原田氏のプレゼンテーション後は、グロービス経営大学院准教授の葛山智子氏との対談、参加者との質疑応答へと移り、会場では活発な議論が交わされた。

ファンからの「ありがとう!」が従業員の満足度に。

 球団経営は前述したCRMだけで成り立っているわけではない。試合以外で球場に訪れた人の心を掴む大きな要素は、従業員のサービスである。「強いチーム? やる気のある従業員? スタジアムを満杯にするのは誰か。」で触れたように、従業員がより良いサービスをするためには、その人たちのモチベーションを高く保つ必要性がある。

葛山   ジェームス・ヘスケット氏が「エンプロイー・サティスファクション(ES)」という観点で分析しているのですが、顧客満足度を上げるためには、サービスやモノを作る従業員の満足度をいかに上げるのかも非常に大きな要素です。

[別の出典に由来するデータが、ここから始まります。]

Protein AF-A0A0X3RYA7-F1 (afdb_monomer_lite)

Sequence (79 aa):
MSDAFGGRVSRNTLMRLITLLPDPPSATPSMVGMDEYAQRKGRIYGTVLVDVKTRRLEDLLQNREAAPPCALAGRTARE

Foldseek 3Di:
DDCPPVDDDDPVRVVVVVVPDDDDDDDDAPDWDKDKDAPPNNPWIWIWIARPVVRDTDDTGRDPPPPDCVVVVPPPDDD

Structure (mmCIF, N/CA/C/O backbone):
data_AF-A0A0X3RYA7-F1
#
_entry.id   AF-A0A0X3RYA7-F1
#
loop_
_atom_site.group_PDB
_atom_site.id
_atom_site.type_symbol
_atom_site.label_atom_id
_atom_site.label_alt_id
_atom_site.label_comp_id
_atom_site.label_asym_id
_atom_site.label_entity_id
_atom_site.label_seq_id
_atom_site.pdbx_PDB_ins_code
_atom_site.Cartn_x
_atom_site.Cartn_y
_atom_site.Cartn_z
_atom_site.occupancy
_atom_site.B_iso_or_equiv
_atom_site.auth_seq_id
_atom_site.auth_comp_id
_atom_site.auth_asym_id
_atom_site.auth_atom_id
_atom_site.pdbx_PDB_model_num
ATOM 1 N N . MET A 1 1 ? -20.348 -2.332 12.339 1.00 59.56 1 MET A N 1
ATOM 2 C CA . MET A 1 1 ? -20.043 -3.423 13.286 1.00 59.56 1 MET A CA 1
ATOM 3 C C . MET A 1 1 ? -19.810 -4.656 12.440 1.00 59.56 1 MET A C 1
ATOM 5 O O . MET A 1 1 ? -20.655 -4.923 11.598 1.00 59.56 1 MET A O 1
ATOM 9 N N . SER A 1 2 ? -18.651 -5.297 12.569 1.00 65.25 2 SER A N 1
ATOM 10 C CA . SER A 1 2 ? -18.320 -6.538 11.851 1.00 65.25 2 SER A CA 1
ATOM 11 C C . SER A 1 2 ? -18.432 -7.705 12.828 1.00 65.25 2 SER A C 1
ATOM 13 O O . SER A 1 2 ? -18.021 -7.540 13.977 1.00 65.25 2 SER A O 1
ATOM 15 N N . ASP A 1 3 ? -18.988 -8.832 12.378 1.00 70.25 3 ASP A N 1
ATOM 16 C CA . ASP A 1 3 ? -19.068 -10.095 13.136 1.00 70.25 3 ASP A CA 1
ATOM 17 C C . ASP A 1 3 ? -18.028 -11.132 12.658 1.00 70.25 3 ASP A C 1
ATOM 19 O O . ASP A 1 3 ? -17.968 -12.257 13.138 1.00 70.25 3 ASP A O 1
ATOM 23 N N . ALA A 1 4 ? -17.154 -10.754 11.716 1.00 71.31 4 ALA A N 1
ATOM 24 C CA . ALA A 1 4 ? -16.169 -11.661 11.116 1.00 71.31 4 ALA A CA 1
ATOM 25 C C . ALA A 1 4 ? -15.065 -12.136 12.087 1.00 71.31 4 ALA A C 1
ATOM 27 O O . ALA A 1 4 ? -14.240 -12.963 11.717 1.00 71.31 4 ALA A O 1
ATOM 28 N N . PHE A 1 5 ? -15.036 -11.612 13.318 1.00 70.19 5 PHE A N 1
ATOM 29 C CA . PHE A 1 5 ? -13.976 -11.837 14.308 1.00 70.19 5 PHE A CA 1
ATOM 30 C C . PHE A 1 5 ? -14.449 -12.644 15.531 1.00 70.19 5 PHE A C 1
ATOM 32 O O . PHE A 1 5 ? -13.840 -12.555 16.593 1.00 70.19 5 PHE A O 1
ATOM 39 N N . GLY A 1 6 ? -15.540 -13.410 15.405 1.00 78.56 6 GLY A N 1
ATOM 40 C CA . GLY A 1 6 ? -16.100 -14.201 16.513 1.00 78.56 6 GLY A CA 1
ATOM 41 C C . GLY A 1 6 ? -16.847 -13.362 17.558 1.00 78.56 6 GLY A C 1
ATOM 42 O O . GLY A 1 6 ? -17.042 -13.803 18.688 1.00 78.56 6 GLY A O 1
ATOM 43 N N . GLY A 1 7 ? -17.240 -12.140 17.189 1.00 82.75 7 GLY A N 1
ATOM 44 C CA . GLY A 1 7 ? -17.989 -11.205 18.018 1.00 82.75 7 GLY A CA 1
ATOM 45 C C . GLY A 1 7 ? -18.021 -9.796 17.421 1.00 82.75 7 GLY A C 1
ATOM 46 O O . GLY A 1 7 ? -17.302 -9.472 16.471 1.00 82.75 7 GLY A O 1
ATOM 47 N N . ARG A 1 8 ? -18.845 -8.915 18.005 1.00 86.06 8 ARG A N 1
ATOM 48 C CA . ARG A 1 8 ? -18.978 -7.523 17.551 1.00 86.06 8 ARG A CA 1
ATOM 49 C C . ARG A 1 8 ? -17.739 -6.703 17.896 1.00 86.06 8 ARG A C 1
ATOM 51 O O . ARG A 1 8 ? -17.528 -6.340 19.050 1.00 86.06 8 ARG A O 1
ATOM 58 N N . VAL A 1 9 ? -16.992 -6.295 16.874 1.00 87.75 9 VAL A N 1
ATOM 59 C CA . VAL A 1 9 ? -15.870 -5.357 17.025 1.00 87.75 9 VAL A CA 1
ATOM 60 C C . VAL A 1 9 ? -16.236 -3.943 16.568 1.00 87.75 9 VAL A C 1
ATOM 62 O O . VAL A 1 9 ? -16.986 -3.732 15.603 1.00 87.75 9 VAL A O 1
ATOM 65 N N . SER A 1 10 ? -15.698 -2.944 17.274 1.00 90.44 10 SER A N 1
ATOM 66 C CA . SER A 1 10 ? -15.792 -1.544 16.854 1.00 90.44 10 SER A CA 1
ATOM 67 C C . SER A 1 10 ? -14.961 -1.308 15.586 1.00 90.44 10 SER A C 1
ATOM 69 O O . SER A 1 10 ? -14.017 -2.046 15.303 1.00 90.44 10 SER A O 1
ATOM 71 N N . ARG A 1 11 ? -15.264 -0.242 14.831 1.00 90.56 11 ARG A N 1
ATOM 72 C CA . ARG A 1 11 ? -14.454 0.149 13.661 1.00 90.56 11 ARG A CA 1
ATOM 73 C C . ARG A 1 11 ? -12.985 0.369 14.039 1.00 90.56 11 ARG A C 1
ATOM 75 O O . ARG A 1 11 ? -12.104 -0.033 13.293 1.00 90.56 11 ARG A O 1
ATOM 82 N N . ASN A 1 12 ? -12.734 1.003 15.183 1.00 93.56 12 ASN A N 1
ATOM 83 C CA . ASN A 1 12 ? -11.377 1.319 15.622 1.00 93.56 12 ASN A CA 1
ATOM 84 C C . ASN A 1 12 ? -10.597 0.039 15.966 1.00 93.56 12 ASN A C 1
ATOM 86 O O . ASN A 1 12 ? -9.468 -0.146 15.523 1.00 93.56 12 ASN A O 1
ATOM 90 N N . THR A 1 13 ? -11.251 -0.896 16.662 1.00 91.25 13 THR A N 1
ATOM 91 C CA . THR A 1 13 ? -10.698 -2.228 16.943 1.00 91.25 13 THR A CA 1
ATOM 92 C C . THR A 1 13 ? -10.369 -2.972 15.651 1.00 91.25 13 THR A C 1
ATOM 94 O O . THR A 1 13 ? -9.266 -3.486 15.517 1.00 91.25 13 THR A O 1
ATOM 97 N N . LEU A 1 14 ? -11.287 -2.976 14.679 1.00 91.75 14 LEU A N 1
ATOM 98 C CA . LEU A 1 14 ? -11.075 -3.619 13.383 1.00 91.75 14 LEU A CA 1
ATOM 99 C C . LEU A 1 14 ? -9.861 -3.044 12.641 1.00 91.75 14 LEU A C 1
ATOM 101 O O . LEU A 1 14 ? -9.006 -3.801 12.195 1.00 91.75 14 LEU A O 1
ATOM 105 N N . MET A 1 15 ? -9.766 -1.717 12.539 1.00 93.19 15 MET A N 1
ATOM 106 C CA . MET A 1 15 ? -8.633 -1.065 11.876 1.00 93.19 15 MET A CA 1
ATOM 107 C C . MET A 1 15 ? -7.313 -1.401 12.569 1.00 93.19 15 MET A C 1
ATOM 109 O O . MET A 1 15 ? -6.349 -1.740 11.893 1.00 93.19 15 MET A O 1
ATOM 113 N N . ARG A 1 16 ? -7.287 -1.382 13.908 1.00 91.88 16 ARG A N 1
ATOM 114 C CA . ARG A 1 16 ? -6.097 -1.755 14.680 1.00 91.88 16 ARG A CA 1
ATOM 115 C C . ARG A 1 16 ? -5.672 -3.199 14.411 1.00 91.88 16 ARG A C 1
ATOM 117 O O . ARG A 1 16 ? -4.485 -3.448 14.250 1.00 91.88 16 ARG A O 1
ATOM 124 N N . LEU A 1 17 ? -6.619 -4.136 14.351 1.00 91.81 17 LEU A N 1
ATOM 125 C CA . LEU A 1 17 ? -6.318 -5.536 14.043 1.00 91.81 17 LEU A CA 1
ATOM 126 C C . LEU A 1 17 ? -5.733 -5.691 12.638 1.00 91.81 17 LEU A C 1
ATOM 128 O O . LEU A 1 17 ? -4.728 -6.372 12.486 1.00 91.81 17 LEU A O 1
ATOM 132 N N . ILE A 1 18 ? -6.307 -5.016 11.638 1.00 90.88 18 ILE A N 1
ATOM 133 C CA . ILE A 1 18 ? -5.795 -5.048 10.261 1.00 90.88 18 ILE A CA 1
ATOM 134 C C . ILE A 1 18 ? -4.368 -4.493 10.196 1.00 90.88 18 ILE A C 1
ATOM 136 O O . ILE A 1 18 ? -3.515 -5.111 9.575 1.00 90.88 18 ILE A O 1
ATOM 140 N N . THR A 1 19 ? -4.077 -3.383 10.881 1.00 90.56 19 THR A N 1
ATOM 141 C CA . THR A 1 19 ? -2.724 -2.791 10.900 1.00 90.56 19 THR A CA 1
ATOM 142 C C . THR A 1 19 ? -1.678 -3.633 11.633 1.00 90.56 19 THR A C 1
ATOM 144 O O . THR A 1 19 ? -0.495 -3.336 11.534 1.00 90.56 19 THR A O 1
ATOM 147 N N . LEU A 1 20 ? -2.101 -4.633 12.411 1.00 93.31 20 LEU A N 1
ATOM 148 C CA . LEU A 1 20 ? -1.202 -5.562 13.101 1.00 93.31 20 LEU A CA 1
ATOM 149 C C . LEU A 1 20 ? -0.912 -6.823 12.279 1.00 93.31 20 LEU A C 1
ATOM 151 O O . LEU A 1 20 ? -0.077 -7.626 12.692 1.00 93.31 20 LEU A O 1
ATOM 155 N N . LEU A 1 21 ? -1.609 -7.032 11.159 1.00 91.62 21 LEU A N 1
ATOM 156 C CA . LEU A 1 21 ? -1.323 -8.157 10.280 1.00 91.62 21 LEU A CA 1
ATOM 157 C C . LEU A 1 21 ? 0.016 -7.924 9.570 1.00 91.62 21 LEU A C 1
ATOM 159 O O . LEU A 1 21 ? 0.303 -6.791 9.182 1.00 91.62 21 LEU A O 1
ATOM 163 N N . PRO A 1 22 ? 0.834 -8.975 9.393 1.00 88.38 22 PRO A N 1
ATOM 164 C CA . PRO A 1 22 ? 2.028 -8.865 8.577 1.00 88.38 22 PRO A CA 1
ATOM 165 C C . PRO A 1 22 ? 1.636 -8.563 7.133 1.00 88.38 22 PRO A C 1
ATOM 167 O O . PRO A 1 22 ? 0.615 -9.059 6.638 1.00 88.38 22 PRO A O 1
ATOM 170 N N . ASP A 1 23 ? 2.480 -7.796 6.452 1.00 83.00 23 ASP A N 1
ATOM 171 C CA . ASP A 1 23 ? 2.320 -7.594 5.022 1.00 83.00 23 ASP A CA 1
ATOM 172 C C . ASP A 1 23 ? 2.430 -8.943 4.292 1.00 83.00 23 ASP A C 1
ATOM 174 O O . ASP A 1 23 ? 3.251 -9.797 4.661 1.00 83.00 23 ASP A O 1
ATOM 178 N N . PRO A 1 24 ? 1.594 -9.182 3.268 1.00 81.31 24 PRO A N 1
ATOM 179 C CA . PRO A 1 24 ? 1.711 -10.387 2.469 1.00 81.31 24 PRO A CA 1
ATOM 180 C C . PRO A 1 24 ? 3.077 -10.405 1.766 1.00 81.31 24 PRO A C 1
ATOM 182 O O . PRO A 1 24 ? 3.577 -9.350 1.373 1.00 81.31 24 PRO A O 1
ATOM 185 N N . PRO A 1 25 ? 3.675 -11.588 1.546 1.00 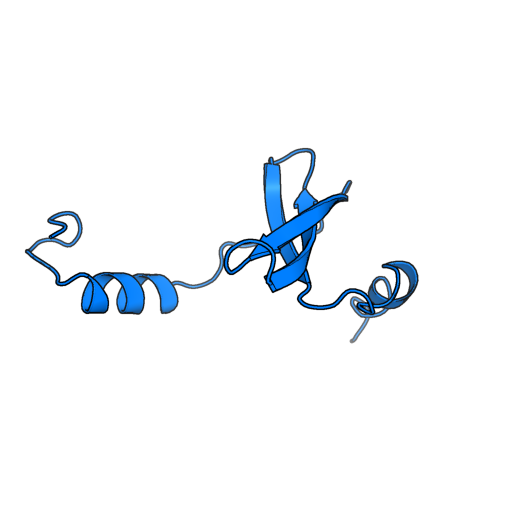79.62 25 PRO A N 1
ATOM 186 C CA . PRO A 1 25 ? 4.923 -11.674 0.802 1.00 79.62 25 PRO A CA 1
ATOM 187 C C . PRO A 1 25 ? 4.721 -11.087 -0.601 1.00 79.62 25 PRO A C 1
ATOM 189 O O . PRO A 1 25 ? 3.855 -11.554 -1.349 1.00 79.62 25 PRO A O 1
ATOM 192 N N . SER A 1 26 ? 5.511 -10.067 -0.944 1.00 75.50 26 SER A N 1
ATOM 193 C CA . SER A 1 26 ? 5.589 -9.531 -2.302 1.00 75.50 26 SER A CA 1
ATOM 194 C C . SER A 1 26 ? 6.856 -10.039 -2.984 1.00 75.50 26 SER A C 1
ATOM 196 O O . SER A 1 26 ? 7.946 -10.016 -2.411 1.00 75.50 26 SER A O 1
ATOM 198 N N . ALA A 1 27 ? 6.696 -10.545 -4.204 1.00 80.44 27 ALA A N 1
ATOM 199 C CA . ALA A 1 27 ? 7.810 -10.870 -5.080 1.00 80.44 27 ALA A CA 1
ATOM 200 C C . ALA A 1 27 ? 8.128 -9.643 -5.934 1.00 80.44 27 ALA A C 1
ATOM 202 O O . ALA A 1 27 ? 7.221 -8.906 -6.306 1.00 80.44 27 ALA A O 1
ATOM 203 N N . THR A 1 28 ? 9.397 -9.444 -6.297 1.00 82.06 28 THR A N 1
ATOM 204 C CA . THR A 1 28 ? 9.767 -8.319 -7.160 1.00 82.06 28 THR A CA 1
ATOM 205 C C . THR A 1 28 ? 9.002 -8.399 -8.487 1.00 82.06 28 THR A C 1
ATOM 207 O O . THR A 1 28 ? 9.165 -9.374 -9.232 1.00 82.06 28 THR A O 1
ATOM 210 N N . PRO A 1 29 ? 8.171 -7.395 -8.809 1.00 82.69 29 PRO A N 1
ATOM 211 C CA . PRO A 1 29 ? 7.360 -7.422 -10.012 1.00 82.69 29 PRO A CA 1
ATOM 212 C C . PRO A 1 29 ? 8.246 -7.309 -11.253 1.00 82.69 29 PRO A C 1
ATOM 214 O O . PRO A 1 29 ? 9.096 -6.430 -11.369 1.00 82.69 29 PRO A O 1
ATOM 217 N N . SER A 1 30 ? 8.011 -8.186 -12.229 1.00 84.12 30 SER A N 1
ATOM 218 C CA . SER A 1 30 ? 8.702 -8.117 -13.530 1.00 84.12 30 SER A CA 1
ATOM 219 C C . SER A 1 30 ? 8.283 -6.911 -14.385 1.00 84.12 30 SER A C 1
ATOM 221 O O . SER A 1 30 ? 8.986 -6.549 -15.324 1.00 84.12 30 SER A O 1
ATOM 223 N N . MET A 1 31 ? 7.118 -6.323 -14.098 1.00 86.06 31 MET A N 1
ATOM 224 C CA . MET A 1 31 ? 6.574 -5.163 -14.797 1.00 86.06 31 MET A CA 1
ATOM 225 C C . MET A 1 31 ? 5.773 -4.318 -13.811 1.00 86.06 31 MET A C 1
ATOM 227 O O . MET A 1 31 ? 4.830 -4.814 -13.198 1.00 86.06 31 MET A O 1
ATOM 231 N N . VAL A 1 32 ? 6.131 -3.042 -13.697 1.00 90.19 32 VAL A N 1
ATOM 232 C CA . VAL A 1 32 ? 5.476 -2.094 -12.794 1.00 90.19 32 VAL A CA 1
ATOM 233 C C . VAL A 1 32 ? 4.795 -1.015 -13.619 1.00 90.19 32 VAL A C 1
ATOM 235 O O . VAL A 1 32 ? 5.436 -0.334 -14.417 1.00 90.19 32 VAL A O 1
ATOM 238 N N . GLY A 1 33 ? 3.487 -0.882 -13.434 1.00 89.31 33 GLY A N 1
ATOM 239 C CA . GLY A 1 33 ? 2.697 0.239 -13.906 1.00 89.31 33 GLY A CA 1
ATOM 240 C C . GLY A 1 33 ? 2.834 1.396 -12.928 1.00 89.31 33 GLY A C 1
ATOM 241 O O . GLY A 1 33 ? 2.813 1.195 -11.714 1.00 89.31 33 GLY A O 1
ATOM 242 N N . MET A 1 34 ? 2.982 2.597 -13.471 1.00 90.06 34 MET A N 1
ATOM 243 C CA . MET A 1 34 ? 3.056 3.835 -12.711 1.00 90.06 34 MET A CA 1
ATOM 244 C C . MET A 1 34 ? 1.847 4.686 -13.083 1.00 90.06 34 MET A C 1
ATOM 246 O O . MET A 1 34 ? 1.600 4.901 -14.268 1.00 90.06 34 MET A O 1
ATOM 250 N N . ASP A 1 35 ? 1.109 5.155 -12.084 1.00 88.06 35 ASP A N 1
ATOM 251 C CA . ASP A 1 35 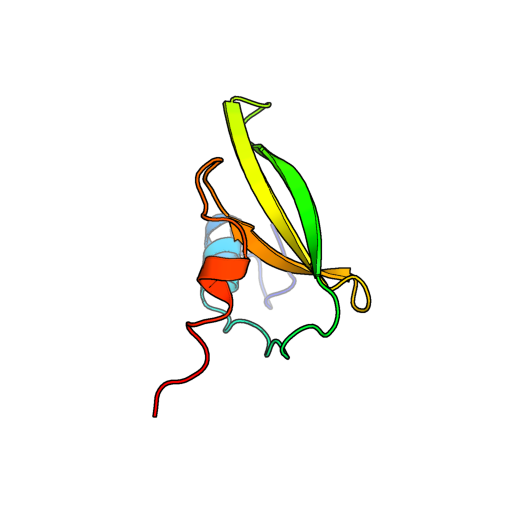? -0.030 6.052 -12.283 1.00 88.06 35 ASP A CA 1
ATOM 252 C C . ASP A 1 35 ? -0.005 7.177 -11.238 1.00 88.06 35 ASP A C 1
ATOM 254 O O . ASP A 1 35 ? 0.663 7.074 -10.205 1.00 88.06 35 ASP A O 1
ATOM 258 N N . GLU A 1 36 ? -0.706 8.272 -11.503 1.00 88.69 36 GLU A N 1
ATOM 259 C CA . GLU A 1 36 ? -0.865 9.372 -10.558 1.00 88.69 36 GLU A CA 1
ATOM 260 C C . GLU A 1 36 ? -2.173 9.211 -9.785 1.00 88.69 36 GLU A C 1
ATOM 262 O O . GLU A 1 36 ? -3.231 8.916 -10.338 1.00 88.69 36 GLU A O 1
ATOM 267 N N . TYR A 1 37 ? -2.124 9.442 -8.475 1.00 86.44 37 TYR A N 1
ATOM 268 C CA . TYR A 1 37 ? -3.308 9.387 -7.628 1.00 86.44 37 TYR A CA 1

従業員の満足度が高いと、自分の受け持っている業務以上のことをこなしてくれるケースが実際にあります。離職率が低くはないこの業界で、原田さんがやりがいを感じる原動力とはどこにあるのでしょうか?

原田   例えばプロ野球はメディアで扱われる機会が多く、自分が勤める会社名が「千葉ロッテが勝った」などと毎日報道されるのは、他の企業ではそうそうないことだと思います。逆にもし変なことをすればメディアから叩かれ、ファンからもお叱りの声を受けるなど、熱い感情がダイレクトに来ます。その意味では非常に刺激的で、成功、失敗ともにやりがいを感じるのだと思います。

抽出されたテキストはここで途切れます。